Damit das Gleichgewicht aufrechterhalten bleibt, gehen nun Befehle zu den Muskeln und Augen, die Korrektur-Bewegungen ausführen. Das geht rasant – nur nach einer Karussellfahrt schwirrt der Kopf länger. Der Grund: Dreht man sich längere Zeit um die eigene Achse und stoppt abrupt, rotiert die Flüssigkeit im Gleichgewichtsorgan etwas weiter. Man denkt, man drehe sich auf einmal in die andere Richtung.
Sturzprophylaxe im Sitzen
Wer sich bereits wackelig auf den Beinen fühlt oder sich vor Stürzen schützen will, sollte professionelle Unterstützung suchen. Erst geht es zur Diagnose zum Orthopäden , der dann an den Physiotherapeuten überweist. Dieser stellt fest, wie belastbar die Sprunggelenke, die Knie oder die Hüften sind und wie ausgeprägt die Muskulatur ist. Geübt wird erst im Sitzen aus einer stabilen Position heraus.

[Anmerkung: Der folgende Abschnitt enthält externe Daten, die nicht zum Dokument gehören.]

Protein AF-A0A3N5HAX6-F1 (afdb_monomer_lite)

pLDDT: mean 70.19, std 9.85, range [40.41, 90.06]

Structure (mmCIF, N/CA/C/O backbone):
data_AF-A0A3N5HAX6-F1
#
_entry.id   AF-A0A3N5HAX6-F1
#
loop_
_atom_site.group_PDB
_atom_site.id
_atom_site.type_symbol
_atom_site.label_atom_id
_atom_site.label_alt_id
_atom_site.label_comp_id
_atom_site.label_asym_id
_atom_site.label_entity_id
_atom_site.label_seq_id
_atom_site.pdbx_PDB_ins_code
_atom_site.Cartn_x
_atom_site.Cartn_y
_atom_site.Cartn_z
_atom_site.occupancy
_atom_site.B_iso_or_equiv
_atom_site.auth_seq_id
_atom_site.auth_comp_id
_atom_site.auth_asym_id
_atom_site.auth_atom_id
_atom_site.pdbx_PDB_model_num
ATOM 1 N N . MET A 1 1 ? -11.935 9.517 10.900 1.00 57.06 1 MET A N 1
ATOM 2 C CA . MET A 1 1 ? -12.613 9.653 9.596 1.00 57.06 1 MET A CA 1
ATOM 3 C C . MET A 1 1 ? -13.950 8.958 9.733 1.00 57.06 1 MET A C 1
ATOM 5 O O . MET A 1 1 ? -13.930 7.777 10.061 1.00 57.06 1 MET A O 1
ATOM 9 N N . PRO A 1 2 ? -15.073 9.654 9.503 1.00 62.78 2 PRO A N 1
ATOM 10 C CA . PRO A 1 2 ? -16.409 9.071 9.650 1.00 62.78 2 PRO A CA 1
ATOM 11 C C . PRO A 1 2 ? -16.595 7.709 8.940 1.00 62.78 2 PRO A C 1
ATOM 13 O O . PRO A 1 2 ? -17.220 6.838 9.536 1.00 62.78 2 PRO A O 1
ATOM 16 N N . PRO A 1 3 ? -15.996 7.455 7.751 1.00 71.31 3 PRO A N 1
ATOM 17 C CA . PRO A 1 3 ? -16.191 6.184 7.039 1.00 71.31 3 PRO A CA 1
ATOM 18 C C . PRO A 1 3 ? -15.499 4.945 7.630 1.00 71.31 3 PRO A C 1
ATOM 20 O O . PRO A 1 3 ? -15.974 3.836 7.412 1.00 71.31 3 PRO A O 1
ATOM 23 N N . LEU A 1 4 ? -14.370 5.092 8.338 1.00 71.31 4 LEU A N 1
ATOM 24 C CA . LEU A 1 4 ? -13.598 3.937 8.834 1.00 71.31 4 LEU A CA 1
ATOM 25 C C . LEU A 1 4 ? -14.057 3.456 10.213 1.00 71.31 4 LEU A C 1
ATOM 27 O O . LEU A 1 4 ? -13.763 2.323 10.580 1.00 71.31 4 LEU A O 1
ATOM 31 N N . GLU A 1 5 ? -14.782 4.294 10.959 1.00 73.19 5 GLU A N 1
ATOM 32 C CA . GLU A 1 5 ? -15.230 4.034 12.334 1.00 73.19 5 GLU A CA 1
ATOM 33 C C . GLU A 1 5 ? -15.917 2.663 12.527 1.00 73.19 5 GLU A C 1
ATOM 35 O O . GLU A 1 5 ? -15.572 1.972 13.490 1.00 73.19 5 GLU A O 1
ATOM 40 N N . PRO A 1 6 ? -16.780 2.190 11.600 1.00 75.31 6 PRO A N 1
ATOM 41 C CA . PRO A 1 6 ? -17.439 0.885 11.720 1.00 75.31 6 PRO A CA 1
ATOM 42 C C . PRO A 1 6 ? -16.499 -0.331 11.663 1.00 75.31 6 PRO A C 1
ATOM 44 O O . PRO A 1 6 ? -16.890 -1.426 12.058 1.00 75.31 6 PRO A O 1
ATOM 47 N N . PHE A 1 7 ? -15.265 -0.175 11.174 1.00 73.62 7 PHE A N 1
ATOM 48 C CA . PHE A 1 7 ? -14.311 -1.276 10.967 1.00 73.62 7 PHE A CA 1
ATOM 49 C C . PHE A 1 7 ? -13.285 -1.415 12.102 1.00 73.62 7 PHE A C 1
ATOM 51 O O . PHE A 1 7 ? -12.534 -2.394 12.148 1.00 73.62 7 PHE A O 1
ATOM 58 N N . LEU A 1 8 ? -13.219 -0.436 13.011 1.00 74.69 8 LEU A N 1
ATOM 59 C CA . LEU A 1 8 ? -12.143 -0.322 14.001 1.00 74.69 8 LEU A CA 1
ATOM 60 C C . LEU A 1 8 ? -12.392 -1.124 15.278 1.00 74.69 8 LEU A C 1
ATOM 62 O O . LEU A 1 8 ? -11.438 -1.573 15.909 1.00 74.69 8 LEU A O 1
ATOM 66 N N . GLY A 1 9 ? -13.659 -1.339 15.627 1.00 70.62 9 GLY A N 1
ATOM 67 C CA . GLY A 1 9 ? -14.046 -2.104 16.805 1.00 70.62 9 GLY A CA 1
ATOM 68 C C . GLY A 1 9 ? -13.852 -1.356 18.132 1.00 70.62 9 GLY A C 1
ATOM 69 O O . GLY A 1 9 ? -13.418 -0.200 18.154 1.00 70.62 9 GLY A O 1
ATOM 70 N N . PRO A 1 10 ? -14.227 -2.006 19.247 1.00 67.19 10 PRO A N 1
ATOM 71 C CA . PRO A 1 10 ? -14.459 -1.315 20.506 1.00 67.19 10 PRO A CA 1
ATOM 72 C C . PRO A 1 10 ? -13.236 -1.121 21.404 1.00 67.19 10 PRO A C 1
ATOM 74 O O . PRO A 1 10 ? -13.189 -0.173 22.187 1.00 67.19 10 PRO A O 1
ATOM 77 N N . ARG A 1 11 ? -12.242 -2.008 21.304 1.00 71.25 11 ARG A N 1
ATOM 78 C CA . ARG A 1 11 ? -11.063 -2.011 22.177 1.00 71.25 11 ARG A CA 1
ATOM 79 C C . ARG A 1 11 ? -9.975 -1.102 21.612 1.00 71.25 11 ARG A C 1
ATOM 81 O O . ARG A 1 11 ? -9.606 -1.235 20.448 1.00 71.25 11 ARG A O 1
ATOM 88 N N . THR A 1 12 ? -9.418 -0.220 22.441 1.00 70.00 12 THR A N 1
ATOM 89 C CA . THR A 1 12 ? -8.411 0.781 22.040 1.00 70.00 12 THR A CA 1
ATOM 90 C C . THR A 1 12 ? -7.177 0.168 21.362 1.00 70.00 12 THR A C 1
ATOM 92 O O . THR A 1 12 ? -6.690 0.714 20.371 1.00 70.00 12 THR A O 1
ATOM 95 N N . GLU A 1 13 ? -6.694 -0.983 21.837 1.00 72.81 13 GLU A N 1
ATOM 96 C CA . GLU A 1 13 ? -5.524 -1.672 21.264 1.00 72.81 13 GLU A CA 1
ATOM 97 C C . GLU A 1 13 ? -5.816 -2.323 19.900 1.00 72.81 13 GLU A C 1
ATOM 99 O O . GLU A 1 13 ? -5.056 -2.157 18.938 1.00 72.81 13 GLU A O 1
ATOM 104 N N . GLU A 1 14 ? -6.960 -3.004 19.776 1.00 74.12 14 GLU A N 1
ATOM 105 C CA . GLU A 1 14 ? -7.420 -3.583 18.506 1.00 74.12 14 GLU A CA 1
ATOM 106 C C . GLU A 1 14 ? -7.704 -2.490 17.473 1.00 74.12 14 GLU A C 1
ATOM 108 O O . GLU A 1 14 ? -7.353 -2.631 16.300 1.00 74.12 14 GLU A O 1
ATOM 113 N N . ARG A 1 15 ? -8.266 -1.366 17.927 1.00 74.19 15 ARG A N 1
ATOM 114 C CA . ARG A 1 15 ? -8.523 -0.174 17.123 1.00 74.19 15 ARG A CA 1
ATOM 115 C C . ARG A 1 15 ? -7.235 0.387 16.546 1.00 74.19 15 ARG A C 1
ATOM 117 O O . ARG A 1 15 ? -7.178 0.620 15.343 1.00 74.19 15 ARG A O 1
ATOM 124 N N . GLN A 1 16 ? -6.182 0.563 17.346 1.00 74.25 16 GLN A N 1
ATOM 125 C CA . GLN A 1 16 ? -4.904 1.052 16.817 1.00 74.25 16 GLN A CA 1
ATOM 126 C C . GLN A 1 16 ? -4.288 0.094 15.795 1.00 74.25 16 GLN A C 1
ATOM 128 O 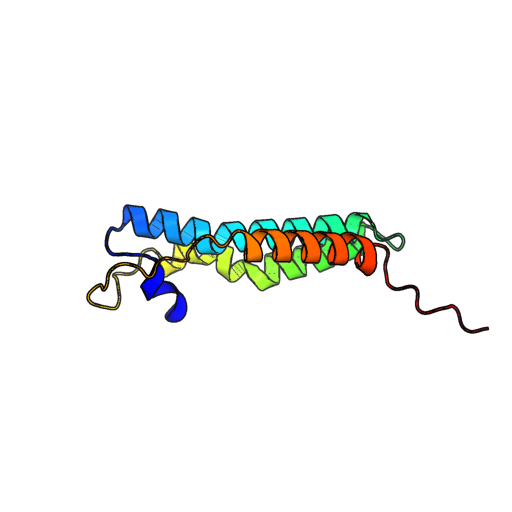O . GLN A 1 16 ? -3.810 0.539 14.749 1.00 74.25 16 GLN A O 1
ATOM 133 N N . THR A 1 17 ? -4.338 -1.210 16.062 1.00 77.50 17 THR A N 1
ATOM 134 C CA . THR A 1 17 ? -3.814 -2.231 15.145 1.00 77.50 17 THR A CA 1
ATOM 135 C C . THR A 1 17 ? -4.575 -2.234 13.817 1.00 77.50 17 THR A C 1
ATOM 137 O O . THR A 1 17 ? -3.965 -2.187 12.746 1.00 77.50 17 THR A O 1
ATOM 140 N N . ARG A 1 18 ? -5.913 -2.207 13.866 1.00 76.06 18 ARG A N 1
ATOM 141 C CA . ARG A 1 18 ? -6.768 -2.165 12.671 1.00 76.06 18 ARG A CA 1
ATOM 142 C C . ARG A 1 18 ? -6.612 -0.867 11.900 1.00 76.06 18 ARG A C 1
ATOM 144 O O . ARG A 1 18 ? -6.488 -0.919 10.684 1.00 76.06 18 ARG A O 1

Erst wenn die einzelnen Bereiche trainiert sind, kommen Ganzkörperübungen hinzu, die der Körperwahrnehmung dienen. Trainiert wird die Kraft der Muskeln, Bewegungsabläufe und die Wahrnehmung der Stellung des Körpers.

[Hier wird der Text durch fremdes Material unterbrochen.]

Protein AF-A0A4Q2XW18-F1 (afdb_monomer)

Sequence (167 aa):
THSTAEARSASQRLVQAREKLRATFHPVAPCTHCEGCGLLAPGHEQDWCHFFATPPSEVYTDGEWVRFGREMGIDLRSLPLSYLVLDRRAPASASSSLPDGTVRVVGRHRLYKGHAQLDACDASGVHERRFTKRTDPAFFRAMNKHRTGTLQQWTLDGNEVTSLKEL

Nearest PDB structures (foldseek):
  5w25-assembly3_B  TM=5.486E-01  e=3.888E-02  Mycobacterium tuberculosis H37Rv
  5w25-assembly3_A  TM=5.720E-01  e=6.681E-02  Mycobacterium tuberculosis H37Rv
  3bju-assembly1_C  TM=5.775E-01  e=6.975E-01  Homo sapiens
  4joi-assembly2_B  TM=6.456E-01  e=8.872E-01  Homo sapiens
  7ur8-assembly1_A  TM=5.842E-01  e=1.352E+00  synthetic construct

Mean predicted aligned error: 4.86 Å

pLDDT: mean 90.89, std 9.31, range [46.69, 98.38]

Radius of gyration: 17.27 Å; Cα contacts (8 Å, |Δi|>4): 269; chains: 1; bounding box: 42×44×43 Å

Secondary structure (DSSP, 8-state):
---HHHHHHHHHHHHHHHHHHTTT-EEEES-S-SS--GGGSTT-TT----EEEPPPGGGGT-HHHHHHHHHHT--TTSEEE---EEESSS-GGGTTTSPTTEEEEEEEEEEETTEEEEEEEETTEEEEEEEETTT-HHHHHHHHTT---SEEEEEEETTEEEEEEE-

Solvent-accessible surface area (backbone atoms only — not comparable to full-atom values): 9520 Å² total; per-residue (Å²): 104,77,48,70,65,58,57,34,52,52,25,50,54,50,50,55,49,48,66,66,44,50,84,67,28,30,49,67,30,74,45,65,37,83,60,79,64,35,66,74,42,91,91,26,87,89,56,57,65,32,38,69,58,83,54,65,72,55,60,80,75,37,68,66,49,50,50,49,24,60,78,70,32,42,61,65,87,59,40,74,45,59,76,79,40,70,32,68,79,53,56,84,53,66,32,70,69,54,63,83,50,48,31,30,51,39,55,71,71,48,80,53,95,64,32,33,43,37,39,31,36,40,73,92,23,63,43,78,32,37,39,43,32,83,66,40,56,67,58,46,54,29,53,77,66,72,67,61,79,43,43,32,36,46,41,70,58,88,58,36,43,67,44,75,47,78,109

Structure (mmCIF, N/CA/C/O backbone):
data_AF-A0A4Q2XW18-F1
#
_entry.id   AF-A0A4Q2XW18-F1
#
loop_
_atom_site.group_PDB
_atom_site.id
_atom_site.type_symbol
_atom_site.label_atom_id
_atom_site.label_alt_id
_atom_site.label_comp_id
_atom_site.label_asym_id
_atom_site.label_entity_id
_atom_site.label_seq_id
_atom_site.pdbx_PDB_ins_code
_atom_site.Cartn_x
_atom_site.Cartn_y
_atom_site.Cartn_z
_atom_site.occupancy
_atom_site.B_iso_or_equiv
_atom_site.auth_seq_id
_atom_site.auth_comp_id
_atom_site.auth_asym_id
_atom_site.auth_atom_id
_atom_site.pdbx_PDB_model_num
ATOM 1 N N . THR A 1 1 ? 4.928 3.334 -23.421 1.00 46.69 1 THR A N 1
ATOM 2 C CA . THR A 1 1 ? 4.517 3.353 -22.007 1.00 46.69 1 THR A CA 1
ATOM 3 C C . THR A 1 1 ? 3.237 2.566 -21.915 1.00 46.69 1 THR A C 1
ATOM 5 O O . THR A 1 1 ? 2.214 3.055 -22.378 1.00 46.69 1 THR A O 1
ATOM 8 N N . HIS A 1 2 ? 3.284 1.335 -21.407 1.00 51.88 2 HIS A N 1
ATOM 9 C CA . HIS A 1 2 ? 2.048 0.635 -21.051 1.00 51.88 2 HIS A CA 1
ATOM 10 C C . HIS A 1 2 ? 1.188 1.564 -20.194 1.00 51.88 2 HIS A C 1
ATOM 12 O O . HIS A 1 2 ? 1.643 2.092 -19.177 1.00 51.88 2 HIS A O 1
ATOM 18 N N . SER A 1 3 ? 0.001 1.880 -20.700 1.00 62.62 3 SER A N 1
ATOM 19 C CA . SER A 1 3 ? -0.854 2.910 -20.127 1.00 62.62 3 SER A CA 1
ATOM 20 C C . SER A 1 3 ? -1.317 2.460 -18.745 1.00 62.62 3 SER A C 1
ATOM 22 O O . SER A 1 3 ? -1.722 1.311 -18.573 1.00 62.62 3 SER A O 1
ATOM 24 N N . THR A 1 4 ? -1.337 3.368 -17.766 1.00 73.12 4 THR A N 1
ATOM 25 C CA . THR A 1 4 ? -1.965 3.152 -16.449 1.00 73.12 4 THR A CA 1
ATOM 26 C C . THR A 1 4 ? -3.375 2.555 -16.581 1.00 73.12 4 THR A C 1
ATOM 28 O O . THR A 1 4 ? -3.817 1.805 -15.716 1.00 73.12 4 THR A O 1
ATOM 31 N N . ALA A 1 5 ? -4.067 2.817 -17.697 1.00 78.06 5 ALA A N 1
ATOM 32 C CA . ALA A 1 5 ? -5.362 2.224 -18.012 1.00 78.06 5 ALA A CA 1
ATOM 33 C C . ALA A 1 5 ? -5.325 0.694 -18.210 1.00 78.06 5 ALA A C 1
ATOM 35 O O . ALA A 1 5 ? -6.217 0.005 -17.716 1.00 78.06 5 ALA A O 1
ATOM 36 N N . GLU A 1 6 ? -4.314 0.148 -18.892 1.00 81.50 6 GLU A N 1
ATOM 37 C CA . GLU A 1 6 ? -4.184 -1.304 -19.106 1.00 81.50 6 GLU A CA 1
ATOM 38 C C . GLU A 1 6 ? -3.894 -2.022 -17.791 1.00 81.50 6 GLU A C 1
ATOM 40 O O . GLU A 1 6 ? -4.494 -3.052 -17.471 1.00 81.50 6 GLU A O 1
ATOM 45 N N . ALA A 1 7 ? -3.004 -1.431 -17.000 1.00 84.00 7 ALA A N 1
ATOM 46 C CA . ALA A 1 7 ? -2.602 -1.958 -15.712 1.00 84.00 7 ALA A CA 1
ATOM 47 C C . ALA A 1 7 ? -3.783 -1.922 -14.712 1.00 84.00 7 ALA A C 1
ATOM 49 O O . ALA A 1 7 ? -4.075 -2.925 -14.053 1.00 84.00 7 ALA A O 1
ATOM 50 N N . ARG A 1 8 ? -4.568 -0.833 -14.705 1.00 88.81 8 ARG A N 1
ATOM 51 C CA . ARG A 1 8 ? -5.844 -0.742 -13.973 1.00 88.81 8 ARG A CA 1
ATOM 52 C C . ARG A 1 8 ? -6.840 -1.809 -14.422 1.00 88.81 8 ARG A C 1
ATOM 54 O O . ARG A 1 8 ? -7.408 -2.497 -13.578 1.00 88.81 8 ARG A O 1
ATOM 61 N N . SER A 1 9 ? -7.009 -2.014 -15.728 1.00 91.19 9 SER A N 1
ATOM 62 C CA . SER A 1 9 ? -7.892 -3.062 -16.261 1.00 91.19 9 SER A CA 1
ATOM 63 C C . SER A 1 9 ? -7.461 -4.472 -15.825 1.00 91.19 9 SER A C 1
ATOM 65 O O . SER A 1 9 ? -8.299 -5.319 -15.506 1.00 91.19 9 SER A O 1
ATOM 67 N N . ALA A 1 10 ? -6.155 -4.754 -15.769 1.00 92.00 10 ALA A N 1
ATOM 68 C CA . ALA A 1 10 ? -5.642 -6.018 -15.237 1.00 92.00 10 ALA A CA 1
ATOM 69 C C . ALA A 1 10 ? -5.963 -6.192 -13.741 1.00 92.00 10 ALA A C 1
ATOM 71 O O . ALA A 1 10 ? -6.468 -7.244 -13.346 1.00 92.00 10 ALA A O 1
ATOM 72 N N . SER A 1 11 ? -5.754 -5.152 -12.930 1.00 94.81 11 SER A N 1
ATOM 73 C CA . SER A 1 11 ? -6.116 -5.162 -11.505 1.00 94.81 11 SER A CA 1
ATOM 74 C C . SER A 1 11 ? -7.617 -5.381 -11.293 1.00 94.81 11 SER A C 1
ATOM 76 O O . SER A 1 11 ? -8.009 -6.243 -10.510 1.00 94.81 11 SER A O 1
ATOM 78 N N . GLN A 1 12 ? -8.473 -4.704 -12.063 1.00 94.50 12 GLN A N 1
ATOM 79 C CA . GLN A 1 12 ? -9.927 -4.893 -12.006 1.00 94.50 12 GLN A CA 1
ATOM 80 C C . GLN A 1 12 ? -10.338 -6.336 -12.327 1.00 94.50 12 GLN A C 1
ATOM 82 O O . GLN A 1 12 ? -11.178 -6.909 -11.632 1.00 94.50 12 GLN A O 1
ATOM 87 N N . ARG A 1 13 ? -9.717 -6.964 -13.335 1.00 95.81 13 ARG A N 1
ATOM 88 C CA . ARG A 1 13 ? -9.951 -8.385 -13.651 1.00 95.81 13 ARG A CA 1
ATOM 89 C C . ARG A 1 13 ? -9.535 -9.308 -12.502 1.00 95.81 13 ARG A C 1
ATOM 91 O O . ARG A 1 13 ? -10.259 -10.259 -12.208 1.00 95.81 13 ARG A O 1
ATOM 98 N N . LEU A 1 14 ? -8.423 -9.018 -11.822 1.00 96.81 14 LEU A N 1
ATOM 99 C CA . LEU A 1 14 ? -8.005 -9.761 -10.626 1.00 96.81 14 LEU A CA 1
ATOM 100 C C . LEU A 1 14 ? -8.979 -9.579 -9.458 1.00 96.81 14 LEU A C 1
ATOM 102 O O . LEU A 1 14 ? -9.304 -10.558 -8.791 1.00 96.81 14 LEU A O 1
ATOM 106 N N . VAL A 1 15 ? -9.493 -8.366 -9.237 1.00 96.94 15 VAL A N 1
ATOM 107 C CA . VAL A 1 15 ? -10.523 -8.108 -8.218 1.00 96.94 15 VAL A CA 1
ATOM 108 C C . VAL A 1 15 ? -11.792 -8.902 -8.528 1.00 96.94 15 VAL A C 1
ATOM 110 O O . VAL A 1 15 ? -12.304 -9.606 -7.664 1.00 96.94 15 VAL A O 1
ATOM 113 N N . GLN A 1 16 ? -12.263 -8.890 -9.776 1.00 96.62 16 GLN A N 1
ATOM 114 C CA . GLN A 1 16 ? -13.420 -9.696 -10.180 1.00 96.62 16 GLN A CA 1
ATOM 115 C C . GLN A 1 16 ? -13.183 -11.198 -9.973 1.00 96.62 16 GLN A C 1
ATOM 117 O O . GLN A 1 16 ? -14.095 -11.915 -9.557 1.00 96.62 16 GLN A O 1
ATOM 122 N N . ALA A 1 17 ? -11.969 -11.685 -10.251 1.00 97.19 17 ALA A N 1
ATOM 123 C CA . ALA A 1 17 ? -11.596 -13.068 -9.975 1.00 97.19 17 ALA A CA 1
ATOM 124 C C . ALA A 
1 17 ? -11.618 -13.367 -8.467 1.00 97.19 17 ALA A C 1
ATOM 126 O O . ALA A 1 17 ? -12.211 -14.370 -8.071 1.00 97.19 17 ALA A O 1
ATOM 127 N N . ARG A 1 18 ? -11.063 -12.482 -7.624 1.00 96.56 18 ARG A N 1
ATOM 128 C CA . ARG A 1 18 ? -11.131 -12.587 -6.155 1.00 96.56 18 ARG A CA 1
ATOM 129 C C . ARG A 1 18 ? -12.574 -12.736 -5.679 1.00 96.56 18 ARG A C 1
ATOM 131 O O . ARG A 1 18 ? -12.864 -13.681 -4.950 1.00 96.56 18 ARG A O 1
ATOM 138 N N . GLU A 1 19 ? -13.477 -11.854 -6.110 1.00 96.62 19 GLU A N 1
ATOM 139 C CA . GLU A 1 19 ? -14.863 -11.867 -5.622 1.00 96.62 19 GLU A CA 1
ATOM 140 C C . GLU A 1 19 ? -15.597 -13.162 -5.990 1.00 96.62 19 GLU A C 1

Langsamkeit ist gefährlich
Aber auch beim Schutz vor Stürzen geht es nicht unbedingt ums Gleichgewicht. „Wenn man mit dem Fuß umknickt, kommt es darauf an, dass die entsprechenden Muskeln sofort kontrahieren und sich der Mensch so wieder fängt“, erklärt Sportwissenschaftler Froböse. „Dabei wird weder das Hirn eingeschaltet, noch hat das etwas mit dem Gleichgewicht zu tun.“
Entscheidend für eine Sturzprophylaxe ist aus Froböses Sicht, dass ein Mensch nicht in Langsamkeit verfällt. Denn: Muskeln bestehen aus langsamen und schnellen Fasertypen. Wer Stunden schreibt, hält dabei seine langsamen Muskelfasern aktiv. „Um einen Tisch anzuheben, reicht die Kraft aber noch lange nicht aus“, weiß Froböse. Wer Muskeln keinem hohen Reiz mehr aussetzt, lässt die schnellen Muskelfasern verkümmern. Sie werden nicht gefordert. Der Rat an Ältere, sich in Ruhe und langsam zu bewegen, sei darum ein falscher Rat, sagt Froböse. „Auch ältere Menschen dürfen nicht langsam machen. Auch sie sollten ihre schnellen Muskelfasern durch das Hüpfen, Federn und Springen trainieren.“ Denn mittlerweile weiß man, dass sich Muskeln bis ins hohe Alter sehr gut trainieren lassen.
Hüpfen, Springen, Balancieren
Wenn es nach Froböse ginge, würde jeder Mensch täglich die Treppe hinunterrennen, zwei Stufen überspringen, balancieren oder über unebene Flächen laufen. Auf die Anschaffung eines Wackelbretts oder Mini-Trampolins kann man dann getrost verzichten – oder man baut sie ins Alltagstraining ein.